我正在开发一个大型（但不是很大）的1.1ml观测值x 41变量的数据库。数据被安排为不平衡面板。使用这些变量，我指定了三个不同的模型，并将每个模型作为1）固定效果，2）随机效应和3）汇总OLS回归运行。

仅包含数据库的原始.RData文件大约为15Mb。包含数据库和回归结果（总共9个回归）的.RData权重约为650Mb。我确实意识到（来自基础文档）

An object of class c("plm","panelmodel").

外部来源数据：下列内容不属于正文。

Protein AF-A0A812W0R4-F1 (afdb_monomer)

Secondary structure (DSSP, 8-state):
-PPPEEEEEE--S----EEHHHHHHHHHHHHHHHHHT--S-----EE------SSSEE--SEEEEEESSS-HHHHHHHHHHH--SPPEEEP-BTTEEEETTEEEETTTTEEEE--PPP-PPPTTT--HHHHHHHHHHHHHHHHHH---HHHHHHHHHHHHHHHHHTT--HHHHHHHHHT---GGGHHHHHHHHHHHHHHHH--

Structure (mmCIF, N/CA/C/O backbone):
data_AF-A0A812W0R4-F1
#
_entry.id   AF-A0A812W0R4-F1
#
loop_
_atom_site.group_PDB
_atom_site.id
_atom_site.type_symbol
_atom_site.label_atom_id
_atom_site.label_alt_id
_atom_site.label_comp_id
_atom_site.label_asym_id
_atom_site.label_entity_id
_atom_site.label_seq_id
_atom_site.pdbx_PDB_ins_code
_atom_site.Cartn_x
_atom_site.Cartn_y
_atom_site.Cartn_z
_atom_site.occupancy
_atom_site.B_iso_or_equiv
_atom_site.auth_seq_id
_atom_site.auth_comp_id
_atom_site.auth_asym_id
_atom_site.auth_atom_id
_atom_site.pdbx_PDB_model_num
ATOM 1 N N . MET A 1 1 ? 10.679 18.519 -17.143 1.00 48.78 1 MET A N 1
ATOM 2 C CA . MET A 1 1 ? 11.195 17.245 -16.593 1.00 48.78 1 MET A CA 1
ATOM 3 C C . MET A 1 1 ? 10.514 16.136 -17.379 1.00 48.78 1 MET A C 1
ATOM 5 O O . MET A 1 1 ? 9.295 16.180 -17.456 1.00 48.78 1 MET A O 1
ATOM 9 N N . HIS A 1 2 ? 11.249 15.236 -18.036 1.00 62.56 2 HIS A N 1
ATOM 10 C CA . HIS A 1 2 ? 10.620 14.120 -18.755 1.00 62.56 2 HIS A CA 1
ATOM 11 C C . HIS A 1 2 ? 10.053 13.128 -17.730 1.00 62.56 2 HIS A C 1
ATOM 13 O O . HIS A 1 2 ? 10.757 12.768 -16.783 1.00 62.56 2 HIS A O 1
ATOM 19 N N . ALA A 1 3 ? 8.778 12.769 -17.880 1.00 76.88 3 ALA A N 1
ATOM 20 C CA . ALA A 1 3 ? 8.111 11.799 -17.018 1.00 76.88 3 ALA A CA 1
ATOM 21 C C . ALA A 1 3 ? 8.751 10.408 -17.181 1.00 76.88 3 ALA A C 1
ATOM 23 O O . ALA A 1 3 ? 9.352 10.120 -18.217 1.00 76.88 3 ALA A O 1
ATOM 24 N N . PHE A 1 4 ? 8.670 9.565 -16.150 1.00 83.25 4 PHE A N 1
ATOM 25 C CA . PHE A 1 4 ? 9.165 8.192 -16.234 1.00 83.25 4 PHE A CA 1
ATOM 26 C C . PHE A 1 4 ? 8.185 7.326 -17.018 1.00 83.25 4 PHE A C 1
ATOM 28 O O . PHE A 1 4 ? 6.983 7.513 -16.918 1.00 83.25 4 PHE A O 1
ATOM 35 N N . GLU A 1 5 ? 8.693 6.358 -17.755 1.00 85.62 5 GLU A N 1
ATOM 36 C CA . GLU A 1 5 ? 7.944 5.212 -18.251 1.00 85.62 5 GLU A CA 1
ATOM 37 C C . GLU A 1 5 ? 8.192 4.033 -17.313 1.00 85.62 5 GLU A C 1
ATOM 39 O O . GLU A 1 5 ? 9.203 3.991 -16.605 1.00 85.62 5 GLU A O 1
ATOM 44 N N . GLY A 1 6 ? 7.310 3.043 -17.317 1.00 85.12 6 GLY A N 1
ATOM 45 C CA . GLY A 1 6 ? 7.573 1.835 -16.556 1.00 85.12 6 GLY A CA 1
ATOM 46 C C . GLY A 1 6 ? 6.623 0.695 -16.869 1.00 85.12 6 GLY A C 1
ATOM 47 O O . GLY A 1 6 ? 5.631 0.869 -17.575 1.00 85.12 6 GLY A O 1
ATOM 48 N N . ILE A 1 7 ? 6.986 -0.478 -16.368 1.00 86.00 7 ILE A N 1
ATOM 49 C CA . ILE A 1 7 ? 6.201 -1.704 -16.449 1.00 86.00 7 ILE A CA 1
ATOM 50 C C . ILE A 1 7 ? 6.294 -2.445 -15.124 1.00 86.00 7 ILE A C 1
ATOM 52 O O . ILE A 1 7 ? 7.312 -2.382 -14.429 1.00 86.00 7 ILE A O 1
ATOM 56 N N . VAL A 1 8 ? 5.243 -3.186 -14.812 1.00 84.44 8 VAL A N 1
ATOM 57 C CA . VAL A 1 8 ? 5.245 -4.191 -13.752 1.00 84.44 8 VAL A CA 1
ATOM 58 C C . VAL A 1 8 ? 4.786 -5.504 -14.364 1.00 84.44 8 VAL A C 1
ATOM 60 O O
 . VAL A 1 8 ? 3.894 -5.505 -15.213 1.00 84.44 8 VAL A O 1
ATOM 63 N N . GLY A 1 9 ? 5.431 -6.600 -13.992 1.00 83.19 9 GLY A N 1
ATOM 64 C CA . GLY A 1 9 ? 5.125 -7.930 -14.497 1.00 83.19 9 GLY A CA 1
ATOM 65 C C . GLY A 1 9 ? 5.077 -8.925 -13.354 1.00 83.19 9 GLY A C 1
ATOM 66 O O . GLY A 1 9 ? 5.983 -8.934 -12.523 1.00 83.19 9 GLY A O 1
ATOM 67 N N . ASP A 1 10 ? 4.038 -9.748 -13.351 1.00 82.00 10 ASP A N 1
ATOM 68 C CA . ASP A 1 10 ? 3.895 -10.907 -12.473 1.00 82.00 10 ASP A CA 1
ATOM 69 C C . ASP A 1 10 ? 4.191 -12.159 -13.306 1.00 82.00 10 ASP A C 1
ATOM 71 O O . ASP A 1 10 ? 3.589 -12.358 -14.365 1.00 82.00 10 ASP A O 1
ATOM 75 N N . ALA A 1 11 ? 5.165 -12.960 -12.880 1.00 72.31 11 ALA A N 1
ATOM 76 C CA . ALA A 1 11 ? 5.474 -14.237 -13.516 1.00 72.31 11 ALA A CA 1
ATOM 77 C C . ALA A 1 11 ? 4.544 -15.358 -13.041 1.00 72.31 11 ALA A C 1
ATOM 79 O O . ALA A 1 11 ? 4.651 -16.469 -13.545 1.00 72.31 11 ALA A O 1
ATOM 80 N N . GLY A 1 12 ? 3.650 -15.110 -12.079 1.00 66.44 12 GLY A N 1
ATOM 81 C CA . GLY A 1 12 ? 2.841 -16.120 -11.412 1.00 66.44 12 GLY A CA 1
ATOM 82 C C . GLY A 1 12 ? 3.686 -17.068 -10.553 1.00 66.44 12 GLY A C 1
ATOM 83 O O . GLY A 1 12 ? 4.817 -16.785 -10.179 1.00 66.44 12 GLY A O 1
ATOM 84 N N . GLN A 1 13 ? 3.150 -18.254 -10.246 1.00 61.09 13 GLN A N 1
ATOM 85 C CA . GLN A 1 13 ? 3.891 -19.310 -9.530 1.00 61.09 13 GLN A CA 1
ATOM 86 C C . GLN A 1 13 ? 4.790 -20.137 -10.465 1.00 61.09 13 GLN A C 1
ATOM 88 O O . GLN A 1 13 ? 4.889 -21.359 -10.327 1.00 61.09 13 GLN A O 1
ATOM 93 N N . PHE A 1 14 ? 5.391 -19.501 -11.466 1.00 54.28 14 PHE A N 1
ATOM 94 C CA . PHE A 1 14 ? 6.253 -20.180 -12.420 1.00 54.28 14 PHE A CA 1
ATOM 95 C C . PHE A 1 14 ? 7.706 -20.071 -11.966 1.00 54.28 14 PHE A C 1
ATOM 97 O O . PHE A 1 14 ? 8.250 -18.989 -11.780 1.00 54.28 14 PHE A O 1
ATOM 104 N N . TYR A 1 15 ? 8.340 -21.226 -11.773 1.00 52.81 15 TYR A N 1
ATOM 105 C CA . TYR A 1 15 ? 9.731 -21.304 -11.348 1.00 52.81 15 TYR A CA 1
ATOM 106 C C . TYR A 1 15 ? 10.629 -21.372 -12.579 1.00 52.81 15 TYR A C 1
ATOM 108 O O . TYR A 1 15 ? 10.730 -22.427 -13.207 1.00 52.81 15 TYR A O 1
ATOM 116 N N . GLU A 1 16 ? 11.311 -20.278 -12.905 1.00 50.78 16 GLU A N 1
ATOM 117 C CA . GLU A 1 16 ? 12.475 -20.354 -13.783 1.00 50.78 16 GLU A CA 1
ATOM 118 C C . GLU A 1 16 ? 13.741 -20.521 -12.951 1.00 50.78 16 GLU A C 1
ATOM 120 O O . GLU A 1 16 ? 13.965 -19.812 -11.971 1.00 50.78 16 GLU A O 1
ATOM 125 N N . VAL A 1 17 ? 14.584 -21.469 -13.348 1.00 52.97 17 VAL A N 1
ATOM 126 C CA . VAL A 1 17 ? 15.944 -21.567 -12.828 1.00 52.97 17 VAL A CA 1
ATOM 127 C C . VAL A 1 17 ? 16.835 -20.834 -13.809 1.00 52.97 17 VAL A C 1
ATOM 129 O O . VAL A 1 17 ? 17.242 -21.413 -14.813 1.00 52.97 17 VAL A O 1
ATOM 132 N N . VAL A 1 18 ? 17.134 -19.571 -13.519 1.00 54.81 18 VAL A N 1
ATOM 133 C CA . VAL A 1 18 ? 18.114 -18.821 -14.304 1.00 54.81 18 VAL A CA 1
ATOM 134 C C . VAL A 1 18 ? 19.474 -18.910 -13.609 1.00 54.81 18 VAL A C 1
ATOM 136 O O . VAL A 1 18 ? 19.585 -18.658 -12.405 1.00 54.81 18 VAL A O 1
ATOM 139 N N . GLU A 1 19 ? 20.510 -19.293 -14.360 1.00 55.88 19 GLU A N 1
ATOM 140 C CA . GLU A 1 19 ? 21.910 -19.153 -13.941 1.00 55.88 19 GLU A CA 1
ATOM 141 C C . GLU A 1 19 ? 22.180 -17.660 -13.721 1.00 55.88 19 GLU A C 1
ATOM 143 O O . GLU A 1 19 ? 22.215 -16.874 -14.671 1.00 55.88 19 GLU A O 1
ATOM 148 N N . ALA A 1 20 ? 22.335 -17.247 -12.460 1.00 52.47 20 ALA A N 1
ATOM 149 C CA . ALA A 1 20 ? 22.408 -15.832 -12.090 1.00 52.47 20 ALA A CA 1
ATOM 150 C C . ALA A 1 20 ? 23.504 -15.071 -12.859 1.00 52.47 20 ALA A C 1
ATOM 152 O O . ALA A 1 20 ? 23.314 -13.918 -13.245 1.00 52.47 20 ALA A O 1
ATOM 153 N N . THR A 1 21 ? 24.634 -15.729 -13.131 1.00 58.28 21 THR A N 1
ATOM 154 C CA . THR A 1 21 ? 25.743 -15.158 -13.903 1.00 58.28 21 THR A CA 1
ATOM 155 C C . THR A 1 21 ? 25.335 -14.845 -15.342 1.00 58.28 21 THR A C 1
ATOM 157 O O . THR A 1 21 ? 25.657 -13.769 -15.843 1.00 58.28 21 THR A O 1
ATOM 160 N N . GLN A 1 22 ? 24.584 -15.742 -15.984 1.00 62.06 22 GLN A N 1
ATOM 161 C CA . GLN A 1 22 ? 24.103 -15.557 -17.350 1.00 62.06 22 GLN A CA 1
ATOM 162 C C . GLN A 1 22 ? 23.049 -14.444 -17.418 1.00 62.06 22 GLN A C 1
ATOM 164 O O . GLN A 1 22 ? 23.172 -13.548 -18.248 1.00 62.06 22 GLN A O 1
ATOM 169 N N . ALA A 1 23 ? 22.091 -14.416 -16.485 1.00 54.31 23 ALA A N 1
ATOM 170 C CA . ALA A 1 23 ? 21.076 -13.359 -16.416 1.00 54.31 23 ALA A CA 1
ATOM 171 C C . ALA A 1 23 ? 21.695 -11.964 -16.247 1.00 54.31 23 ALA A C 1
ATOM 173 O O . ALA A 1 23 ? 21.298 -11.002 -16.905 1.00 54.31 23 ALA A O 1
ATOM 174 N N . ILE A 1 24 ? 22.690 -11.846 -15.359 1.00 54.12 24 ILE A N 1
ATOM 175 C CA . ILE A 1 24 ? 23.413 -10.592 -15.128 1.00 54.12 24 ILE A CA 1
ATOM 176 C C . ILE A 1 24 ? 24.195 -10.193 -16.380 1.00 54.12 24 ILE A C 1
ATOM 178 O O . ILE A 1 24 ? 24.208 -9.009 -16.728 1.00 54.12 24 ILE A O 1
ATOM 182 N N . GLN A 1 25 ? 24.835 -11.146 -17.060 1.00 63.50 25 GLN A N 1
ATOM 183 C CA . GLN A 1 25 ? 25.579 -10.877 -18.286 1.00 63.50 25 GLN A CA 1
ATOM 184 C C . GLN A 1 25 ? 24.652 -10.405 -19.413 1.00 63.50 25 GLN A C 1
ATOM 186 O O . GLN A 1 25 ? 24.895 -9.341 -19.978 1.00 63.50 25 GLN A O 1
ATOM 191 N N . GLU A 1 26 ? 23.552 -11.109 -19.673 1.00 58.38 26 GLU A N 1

A "plm" object has the following elements :

coefficients   the vector of coefficients,
vcov           the covariance matrix of the coefficients,
residuals      the vector of residuals,
df.residual    degrees of freedom of the residuals,
formula        an object of class ’pFormula’ describing the model,
model          a data.frame of class ’pdata.frame’ containing the variables usedfor the estimation: the response is in first position and the two indexes in the last positions,
ercomp         an object of class ’ercomp’ providing the estimation of the components of the
errors         (for random effects models only),
call           the call

即便如此，我也无法理解为什么这些文件应该如此庞大。为了避免在处理plm对象时内存过载，我将它们保存在三个不同的文件中（每个文件的权重现在大约为200Mb）。我在一小时前打电话给summary看固定效应模型的结果，但它还没有向我展示任何结果。我现在的问题很简单。你觉得这是正常的行为吗？我可以采取哪些措施来减少plm对象的大小并加快结果检索的速度？

以下是您可能想知道的一些事项：

我使用的数据库格式为data.table
formula已预先汇编，并按照建议here包含在plm之前的as.formula()来电中。例如：

form<-y~x1+x2+x3+...+xn

mod.fe<-plm(as.formula(form), regr, effect="individual", model="within", index=c("id", "year"))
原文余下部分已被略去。